Gart is one of the main people overseeing Colorado’s $100 million “Pedals Project,” launched in September 2015 by Governor John Hickenlooper, to make Colorado the best state in the U.S. to ride a bike.
The new race will almost certainly be based along Colorado’s Front Range, which includes Fort Collins, Boulder, Golden, and Colorado Springs.
In an emailed statement, Gart wrote ““We are currently working with a group of investors and leaders in the sport to create a new event in the U.S. Our goal is to capture the excitement of pro racing, while elevating our communities to the international stage. We believe by innovating on the current approach, we can avoid the challenges that have impacted so many great American races in the past twenty years.”
Breckenridge and Vail, former host towns of the USA Pro Challenge, are within a two-hour drive of Denver. Breckenridge has seen exciting stage finishes in the past, with the finishing climb of Moonstone Road, while Vail served as host to an uphill time trial for three of the five editions, on a course dating back to the 1980s and the Coors Classic.

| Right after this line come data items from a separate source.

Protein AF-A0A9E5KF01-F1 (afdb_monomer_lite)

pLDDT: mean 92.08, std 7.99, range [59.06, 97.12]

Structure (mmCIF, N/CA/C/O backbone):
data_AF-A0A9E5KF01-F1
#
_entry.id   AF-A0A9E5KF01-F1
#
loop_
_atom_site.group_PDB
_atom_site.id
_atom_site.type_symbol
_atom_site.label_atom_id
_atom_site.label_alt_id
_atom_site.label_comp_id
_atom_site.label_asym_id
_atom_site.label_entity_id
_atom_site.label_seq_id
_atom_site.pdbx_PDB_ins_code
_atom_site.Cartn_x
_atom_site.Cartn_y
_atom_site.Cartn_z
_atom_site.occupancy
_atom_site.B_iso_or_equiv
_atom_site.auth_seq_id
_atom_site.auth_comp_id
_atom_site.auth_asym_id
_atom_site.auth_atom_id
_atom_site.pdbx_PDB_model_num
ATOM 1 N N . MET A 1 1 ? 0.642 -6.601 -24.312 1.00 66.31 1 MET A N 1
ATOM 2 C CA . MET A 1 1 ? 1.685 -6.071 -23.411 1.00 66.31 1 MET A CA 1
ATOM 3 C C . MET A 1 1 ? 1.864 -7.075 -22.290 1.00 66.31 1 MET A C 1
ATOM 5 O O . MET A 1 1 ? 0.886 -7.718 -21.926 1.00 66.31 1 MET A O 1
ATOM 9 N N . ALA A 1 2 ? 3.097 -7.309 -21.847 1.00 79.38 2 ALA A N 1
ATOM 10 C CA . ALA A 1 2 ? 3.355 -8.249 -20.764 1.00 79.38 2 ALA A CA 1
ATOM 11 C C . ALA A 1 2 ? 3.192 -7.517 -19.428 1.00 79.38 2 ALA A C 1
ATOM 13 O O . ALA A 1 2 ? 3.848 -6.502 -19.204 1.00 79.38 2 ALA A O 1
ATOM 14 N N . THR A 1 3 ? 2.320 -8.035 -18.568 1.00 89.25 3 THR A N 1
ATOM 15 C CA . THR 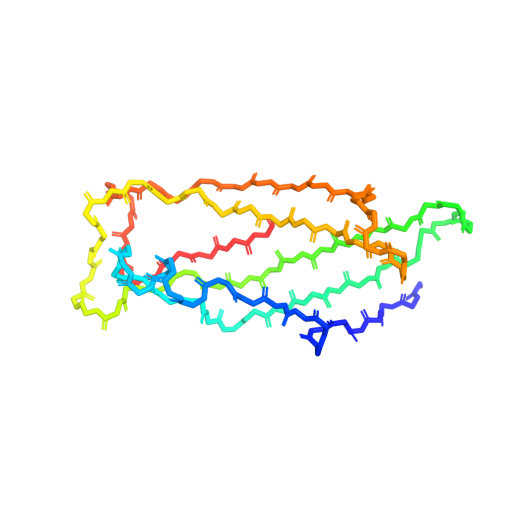A 1 3 ? 2.219 -7.618 -17.169 1.00 89.25 3 THR A CA 1
ATOM 16 C C . THR A 1 3 ? 3.119 -8.530 -16.347 1.00 89.25 3 THR A C 1
ATOM 18 O O . THR A 1 3 ? 3.016 -9.755 -16.447 1.00 89.25 3 THR A O 1
ATOM 21 N N . ILE A 1 4 ? 4.013 -7.947 -15.555 1.00 93.25 4 ILE A N 1
ATOM 22 C CA . ILE A 1 4 ? 4.937 -8.676 -14.686 1.00 93.25 4 ILE A CA 1
ATOM 23 C C . ILE A 1 4 ? 4.509 -8.453 -13.237 1.00 93.25 4 ILE A C 1
ATOM 25 O O . ILE A 1 4 ? 4.357 -7.313 -12.802 1.00 93.25 4 ILE A O 1
ATOM 29 N N . ASP A 1 5 ? 4.322 -9.543 -12.496 1.00 95.00 5 ASP A N 1
ATOM 30 C CA . ASP A 1 5 ? 4.016 -9.496 -11.068 1.00 95.00 5 ASP A CA 1
ATOM 31 C C . ASP A 1 5 ? 5.295 -9.252 -10.249 1.00 95.00 5 ASP A C 1
ATOM 33 O O . ASP A 1 5 ? 6.220 -10.068 -10.244 1.00 95.00 5 ASP A O 1
ATOM 37 N N . GLN A 1 6 ? 5.334 -8.116 -9.555 1.00 95.25 6 GLN A N 1
ATOM 38 C CA . GLN A 1 6 ? 6.429 -7.675 -8.692 1.00 95.25 6 GLN A CA 1
ATOM 39 C C . GLN A 1 6 ? 6.048 -7.693 -7.207 1.00 95.25 6 GLN A C 1
ATOM 41 O O . GLN A 1 6 ? 6.773 -7.152 -6.376 1.00 95.25 6 GLN A O 1
ATOM 46 N N . THR A 1 7 ? 4.936 -8.331 -6.834 1.00 96.56 7 THR A N 1
ATOM 47 C CA . THR A 1 7 ? 4.426 -8.352 -5.449 1.00 96.56 7 THR A CA 1
ATOM 48 C C . THR A 1 7 ? 5.463 -8.869 -4.444 1.00 96.56 7 THR A C 1
ATOM 50 O O . THR A 1 7 ? 5.506 -8.426 -3.300 1.00 96.56 7 THR A O 1
ATOM 53 N N . HIS A 1 8 ? 6.351 -9.767 -4.877 1.00 96.12 8 HIS A N 1
ATOM 54 C CA . HIS A 1 8 ? 7.435 -10.315 -4.058 1.00 96.12 8 HIS A CA 1
ATOM 55 C C . HIS A 1 8 ? 8.534 -9.302 -3.682 1.00 96.12 8 HIS A C 1
ATOM 57 O O . HIS A 1 8 ? 9.339 -9.598 -2.803 1.00 96.12 8 HIS A O 1
ATOM 63 N N . LEU A 1 9 ? 8.587 -8.138 -4.340 1.00 95.31 9 LEU A N 1
ATOM 64 C CA . LEU A 1 9 ? 9.547 -7.061 -4.066 1.00 95.31 9 LEU A CA 1
ATOM 65 C C . LEU A 1 9 ? 9.010 -6.011 -3.085 1.00 95.31 9 LEU A C 1
ATOM 67 O O . LEU A 1 9 ? 9.715 -5.056 -2.769 1.00 95.31 9 LEU A O 1
ATOM 71 N N . VAL A 1 10 ? 7.760 -6.144 -2.636 1.00 95.50 10 VAL A N 1
ATOM 72 C CA . VAL A 1 10 ? 7.138 -5.159 -1.749 1.00 95.50 10 VAL A CA 1
ATOM 73 C C . VAL A 1 10 ? 7.723 -5.263 -0.346 1.00 95.50 10 VAL A C 1
ATOM 75 O O . VAL A 1 10 ? 7.704 -6.325 0.276 1.00 95.50 10 VAL A O 1
ATOM 78 N N . GLU A 1 11 ? 8.173 -4.126 0.173 1.00 95.06 11 GLU A N 1
ATOM 79 C CA . GLU A 1 11 ? 8.569 -3.958 1.568 1.00 95.06 11 GLU A CA 1
ATOM 80 C C . GLU A 1 11 ? 7.531 -3.094 2.296 1.00 95.06 11 GLU A C 1
ATOM 82 O O . GLU A 1 11 ? 7.118 -2.043 1.800 1.00 95.06 11 GLU A O 1
ATOM 87 N N . TYR A 1 12 ? 7.110 -3.532 3.485 1.00 93.06 12 TYR A N 1
ATOM 88 C CA . TYR A 1 12 ? 6.137 -2.823 4.316 1.00 93.06 12 TYR A CA 1
ATOM 89 C C . TYR A 1 12 ? 6.811 -2.164 5.517 1.00 93.06 12 TYR A C 1
ATOM 91 O O . TYR A 1 12 ? 7.765 -2.684 6.092 1.00 93.06 12 TYR A O 1
ATOM 99 N N . LEU A 1 13 ? 6.250 -1.040 5.963 1.00 93.12 13 LEU A N 1
ATOM 100 C CA . LEU A 1 13 ? 6.593 -0.429 7.246 1.00 93.12 13 LEU A CA 1
ATOM 101 C C . LEU A 1 13 ? 5.651 -0.952 8.340 1.00 93.12 13 LEU A C 1
ATOM 103 O O . LEU A 1 13 ? 4.808 -0.215 8.857 1.00 93.12 13 LEU A O 1
ATOM 107 N N . ASP A 1 14 ? 5.786 -2.234 8.686 1.00 90.75 14 ASP A N 1
ATOM 108 C CA . ASP A 1 14 ? 4.858 -2.941 9.586 1.00 90.75 14 ASP A CA 1
ATOM 109 C C . ASP A 1 14 ? 4.729 -2.282 10.965 1.00 90.75 14 ASP A C 1
ATOM 111 O O . ASP A 1 14 ? 3.629 -2.175 11.513 1.00 90.75 14 ASP A O 1
ATOM 115 N N . GLU A 1 15 ? 5.830 -1.763 11.517 1.00 93.00 15 GLU A N 1
ATOM 116 C CA . GLU A 1 15 ? 5.798 -1.036 12.791 1.00 93.00 15 GLU A CA 1
ATOM 117 C C . GLU A 1 15 ? 4.925 0.224 12.718 1.00 93.00 15 GLU A C 1
ATOM 119 O O . GLU A 1 15 ? 4.221 0.560 13.674 1.00 93.00 15 GLU A O 1
ATOM 124 N N . MET A 1 16 ? 4.950 0.929 11.584 1.00 91.50 16 MET A N 1
ATOM 125 C CA . MET A 1 16 ? 4.145 2.130 11.378 1.00 91.50 16 MET A CA 1
ATOM 126 C C . MET A 1 16 ? 2.669 1.772 11.194 1.00 91.50 16 MET A C 1
ATOM 128 O O . MET A 1 16 ? 1.820 2.392 11.833 1.00 91.50 16 MET A O 1
ATOM 132 N N . ALA A 1 17 ? 2.366 0.737 10.406 1.00 92.50 17 ALA A N 1
ATOM 133 C CA . ALA A 1 17 ? 1.004 0.229 10.242 1.00 92.50 17 ALA A CA 1
ATOM 134 C C . ALA A 1 17 ? 0.401 -0.204 11.592 1.00 92.50 17 ALA A C 1
ATOM 136 O O . ALA A 1 17 ? -0.695 0.229 11.958 1.00 92.50 17 ALA A O 1
ATOM 137 N N . SER A 1 18 ? 1.167 -0.943 12.403 1.00 91.81 18 SER A N 1
ATOM 138 C CA . SER A 1 18 ? 0.740 -1.370 13.738 1.00 91.81 18 SER A CA 1
ATOM 139 C C . SER A 1 18 ? 0.428 -0.191 14.664 1.00 91.81 18 SER A C 1
ATOM 141 O O . SER A 1 18 ? -0.603 -0.208 15.338 1.00 91.81 18 SER A O 1
ATOM 143 N N . ARG A 1 19 ? 1.255 0.866 14.671 1.00 93.06 19 ARG A N 1
ATOM 144 C CA . ARG A 1 19 ? 1.001 2.083 15.472 1.00 93.06 19 ARG A CA 1
ATOM 145 C C . ARG A 1 19 ? -0.253 2.838 15.035 1.00 93.06 19 ARG A C 1
ATOM 147 O O . ARG A 1 19 ? -0.862 3.529 15.848 1.00 93.06 19 ARG A O 1
ATOM 154 N N . LEU A 1 20 ? -0.618 2.724 13.762 1.00 93.25 20 LEU A N 1
ATOM 155 C CA . LEU A 1 20 ? -1.826 3.314 13.193 1.00 93.25 20 LEU A CA 1
ATOM 156 C C . LEU A 1 20 ? -3.069 2.430 13.398 1.00 93.25 20 LEU A C 1
ATOM 158 O O . LEU A 1 20 ? -4.175 2.877 13.109 1.00 93.25 20 LEU A O 1
ATOM 162 N N . GLY A 1 21 ? -2.909 1.213 13.932 1.00 94.19 21 GLY A N 1
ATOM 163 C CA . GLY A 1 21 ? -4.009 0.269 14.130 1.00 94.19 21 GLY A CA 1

Downtown Denver would also likely host a stage, having featured a fast circuit for the final day of racing for four of the five editions of the USA Pro Challenge. An individual time trial in the capitol finished the race in 2012, won by Colorado native Taylor Phinney (BMC Racing).
Though neither the Colorado nor Richmond events are confirmed, in a recent interview with Cyclingnews, USA Cycling vice president of national events Micah Rice alluded to announcements “coming soon.”

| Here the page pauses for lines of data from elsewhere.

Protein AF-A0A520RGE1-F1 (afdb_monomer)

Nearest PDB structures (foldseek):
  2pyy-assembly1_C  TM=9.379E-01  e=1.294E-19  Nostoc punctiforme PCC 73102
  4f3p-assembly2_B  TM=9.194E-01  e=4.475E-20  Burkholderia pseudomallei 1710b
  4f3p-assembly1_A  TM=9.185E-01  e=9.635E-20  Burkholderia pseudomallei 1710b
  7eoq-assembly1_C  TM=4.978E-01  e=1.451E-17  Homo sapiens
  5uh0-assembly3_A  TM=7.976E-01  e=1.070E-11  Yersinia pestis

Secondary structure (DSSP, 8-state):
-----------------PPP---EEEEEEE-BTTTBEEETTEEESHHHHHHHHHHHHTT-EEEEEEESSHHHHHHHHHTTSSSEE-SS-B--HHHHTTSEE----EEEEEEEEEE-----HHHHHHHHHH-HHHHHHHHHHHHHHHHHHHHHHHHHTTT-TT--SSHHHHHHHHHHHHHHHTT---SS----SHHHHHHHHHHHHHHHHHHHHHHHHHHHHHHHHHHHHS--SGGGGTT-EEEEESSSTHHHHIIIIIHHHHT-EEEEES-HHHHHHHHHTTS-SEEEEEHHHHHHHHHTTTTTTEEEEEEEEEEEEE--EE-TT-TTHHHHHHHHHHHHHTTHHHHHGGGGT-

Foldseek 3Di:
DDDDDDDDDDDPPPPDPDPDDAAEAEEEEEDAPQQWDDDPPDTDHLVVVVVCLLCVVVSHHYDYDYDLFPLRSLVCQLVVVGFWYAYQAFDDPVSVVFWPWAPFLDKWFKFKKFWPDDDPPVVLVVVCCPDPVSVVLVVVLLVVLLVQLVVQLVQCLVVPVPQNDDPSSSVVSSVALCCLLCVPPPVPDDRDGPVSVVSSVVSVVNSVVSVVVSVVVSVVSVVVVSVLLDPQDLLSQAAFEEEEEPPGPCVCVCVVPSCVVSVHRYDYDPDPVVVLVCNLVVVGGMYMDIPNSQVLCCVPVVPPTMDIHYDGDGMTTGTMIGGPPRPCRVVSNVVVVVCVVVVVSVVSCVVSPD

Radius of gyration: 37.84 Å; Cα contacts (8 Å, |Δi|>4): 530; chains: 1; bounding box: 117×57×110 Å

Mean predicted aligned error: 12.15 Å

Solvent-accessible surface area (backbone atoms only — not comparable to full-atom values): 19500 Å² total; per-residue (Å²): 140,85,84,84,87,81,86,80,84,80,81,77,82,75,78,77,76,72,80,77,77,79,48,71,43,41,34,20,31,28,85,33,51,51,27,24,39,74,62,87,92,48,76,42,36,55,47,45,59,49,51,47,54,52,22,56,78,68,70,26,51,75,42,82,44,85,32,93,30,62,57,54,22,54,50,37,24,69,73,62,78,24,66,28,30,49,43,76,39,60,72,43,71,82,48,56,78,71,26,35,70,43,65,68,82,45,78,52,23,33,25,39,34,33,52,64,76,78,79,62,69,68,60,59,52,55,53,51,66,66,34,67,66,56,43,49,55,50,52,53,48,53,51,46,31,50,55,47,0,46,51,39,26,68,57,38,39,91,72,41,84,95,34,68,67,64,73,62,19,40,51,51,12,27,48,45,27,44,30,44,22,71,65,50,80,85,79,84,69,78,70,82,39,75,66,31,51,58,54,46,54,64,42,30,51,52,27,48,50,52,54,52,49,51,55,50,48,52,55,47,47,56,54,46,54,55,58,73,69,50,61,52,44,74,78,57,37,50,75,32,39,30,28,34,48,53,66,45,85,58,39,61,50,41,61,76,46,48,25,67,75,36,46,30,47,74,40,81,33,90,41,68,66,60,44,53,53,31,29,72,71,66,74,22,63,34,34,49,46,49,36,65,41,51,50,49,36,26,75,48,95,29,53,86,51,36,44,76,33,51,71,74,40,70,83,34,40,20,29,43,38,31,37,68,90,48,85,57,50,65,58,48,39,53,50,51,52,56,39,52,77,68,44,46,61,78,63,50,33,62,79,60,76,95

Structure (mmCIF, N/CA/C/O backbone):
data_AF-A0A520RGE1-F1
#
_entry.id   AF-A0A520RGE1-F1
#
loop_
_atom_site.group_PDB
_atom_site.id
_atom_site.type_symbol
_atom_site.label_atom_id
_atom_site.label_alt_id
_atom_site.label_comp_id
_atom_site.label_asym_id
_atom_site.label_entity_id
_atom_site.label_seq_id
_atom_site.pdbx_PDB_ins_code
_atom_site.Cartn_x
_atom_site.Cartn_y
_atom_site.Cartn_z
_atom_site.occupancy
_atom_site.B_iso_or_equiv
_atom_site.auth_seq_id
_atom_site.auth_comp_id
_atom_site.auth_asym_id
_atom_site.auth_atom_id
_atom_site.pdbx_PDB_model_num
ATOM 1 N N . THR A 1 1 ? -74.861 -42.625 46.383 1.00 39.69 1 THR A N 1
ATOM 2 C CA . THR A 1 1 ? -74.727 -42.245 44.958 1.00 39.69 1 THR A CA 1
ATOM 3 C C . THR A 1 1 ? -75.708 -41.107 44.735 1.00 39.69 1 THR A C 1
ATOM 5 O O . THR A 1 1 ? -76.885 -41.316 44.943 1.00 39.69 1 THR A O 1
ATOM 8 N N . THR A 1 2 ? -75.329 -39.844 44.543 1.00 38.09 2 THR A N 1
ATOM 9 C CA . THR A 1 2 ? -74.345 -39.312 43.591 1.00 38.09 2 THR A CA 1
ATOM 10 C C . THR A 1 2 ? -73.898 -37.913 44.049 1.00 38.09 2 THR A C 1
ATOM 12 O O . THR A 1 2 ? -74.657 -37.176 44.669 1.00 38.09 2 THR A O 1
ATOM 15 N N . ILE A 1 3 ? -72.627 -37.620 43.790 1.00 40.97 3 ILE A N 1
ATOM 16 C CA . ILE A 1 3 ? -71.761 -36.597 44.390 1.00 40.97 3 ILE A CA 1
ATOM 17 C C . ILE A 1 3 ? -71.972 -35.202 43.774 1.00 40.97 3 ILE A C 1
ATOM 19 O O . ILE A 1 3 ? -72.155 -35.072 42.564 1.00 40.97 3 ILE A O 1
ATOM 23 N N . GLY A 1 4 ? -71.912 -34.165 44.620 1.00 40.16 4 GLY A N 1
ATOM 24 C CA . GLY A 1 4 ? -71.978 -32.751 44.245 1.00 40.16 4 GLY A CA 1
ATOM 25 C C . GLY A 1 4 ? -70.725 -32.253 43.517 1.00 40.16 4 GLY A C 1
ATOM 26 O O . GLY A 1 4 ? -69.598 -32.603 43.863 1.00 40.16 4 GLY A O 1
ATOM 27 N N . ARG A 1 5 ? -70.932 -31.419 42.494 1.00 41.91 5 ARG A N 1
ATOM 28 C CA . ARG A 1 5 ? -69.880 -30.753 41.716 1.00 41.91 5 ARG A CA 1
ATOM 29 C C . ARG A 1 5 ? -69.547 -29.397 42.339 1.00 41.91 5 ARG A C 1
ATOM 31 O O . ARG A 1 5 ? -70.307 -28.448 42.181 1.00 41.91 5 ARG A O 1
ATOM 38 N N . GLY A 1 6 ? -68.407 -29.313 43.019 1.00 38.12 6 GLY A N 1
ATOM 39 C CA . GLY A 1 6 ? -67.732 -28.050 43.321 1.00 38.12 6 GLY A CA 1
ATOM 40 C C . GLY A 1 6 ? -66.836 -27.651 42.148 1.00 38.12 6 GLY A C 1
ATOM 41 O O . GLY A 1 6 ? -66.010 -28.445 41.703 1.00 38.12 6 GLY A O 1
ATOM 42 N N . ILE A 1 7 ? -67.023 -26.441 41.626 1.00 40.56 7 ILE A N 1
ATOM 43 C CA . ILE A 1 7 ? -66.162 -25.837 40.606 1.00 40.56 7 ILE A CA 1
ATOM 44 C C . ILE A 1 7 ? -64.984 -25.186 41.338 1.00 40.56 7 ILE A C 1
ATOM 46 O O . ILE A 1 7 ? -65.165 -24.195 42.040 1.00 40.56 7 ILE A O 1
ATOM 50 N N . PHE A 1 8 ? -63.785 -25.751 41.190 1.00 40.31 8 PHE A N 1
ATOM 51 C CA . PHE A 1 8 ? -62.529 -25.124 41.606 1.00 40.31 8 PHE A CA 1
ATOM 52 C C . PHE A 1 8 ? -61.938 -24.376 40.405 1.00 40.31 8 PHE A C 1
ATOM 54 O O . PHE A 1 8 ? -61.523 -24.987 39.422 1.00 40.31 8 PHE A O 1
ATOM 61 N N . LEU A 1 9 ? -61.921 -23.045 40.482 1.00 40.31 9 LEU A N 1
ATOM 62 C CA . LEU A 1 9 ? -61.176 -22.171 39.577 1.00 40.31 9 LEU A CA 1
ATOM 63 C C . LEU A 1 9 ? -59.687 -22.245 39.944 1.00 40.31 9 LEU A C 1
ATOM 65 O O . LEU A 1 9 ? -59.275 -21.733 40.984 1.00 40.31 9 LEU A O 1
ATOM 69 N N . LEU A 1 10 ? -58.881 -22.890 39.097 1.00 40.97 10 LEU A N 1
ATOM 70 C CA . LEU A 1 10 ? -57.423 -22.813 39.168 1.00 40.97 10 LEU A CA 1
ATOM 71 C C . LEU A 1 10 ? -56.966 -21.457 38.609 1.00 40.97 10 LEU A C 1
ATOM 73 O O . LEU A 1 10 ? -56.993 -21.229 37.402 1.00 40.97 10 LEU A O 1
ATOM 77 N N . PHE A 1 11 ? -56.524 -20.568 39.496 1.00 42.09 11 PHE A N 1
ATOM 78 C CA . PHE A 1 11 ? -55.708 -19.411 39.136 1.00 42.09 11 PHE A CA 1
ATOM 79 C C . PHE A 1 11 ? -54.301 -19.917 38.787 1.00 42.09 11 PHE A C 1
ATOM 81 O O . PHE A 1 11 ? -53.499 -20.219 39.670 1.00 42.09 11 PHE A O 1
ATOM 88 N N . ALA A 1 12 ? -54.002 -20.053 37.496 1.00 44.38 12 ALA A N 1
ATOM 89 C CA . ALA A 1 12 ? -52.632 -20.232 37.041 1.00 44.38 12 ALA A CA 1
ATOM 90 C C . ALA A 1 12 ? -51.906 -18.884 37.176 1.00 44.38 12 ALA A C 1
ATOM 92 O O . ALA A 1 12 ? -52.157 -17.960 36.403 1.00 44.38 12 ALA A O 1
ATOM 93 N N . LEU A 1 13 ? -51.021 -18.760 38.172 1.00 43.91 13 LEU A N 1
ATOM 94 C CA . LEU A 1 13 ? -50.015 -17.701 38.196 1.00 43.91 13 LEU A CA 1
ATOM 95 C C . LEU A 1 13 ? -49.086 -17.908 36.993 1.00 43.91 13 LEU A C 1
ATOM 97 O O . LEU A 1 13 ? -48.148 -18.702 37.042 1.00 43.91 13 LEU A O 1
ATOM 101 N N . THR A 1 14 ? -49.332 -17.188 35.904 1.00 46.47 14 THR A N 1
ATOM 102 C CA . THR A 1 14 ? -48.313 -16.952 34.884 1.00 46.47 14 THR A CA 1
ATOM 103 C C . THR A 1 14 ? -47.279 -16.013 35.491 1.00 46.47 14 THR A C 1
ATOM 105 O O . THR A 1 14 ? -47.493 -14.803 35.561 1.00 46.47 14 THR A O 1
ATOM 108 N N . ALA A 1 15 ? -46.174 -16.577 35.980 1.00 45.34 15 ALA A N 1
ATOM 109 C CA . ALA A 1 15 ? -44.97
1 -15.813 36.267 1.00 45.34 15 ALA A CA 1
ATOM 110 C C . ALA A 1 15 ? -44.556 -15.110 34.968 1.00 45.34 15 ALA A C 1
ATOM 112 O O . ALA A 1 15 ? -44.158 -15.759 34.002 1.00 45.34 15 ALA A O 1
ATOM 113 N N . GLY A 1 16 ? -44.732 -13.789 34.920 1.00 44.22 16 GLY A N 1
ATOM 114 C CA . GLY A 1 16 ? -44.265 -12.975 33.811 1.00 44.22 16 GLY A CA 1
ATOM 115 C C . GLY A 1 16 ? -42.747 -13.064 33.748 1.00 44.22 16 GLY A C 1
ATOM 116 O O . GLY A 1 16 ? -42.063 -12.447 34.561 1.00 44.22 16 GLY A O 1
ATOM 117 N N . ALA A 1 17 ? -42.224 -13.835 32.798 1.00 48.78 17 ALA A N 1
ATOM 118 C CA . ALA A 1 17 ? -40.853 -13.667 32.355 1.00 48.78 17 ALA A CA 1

“You’re going to see maybe California go away for a lot of the domestic UCI Continental teams [due to its WorldTour status], but you’re also going to see some other announcements coming out soon about some other opportunities that are going to be out there,” Rice said. “I don’t know when the announcement is on a couple of these things, but let’s just say one thing goes away and maybe two more things pop up.”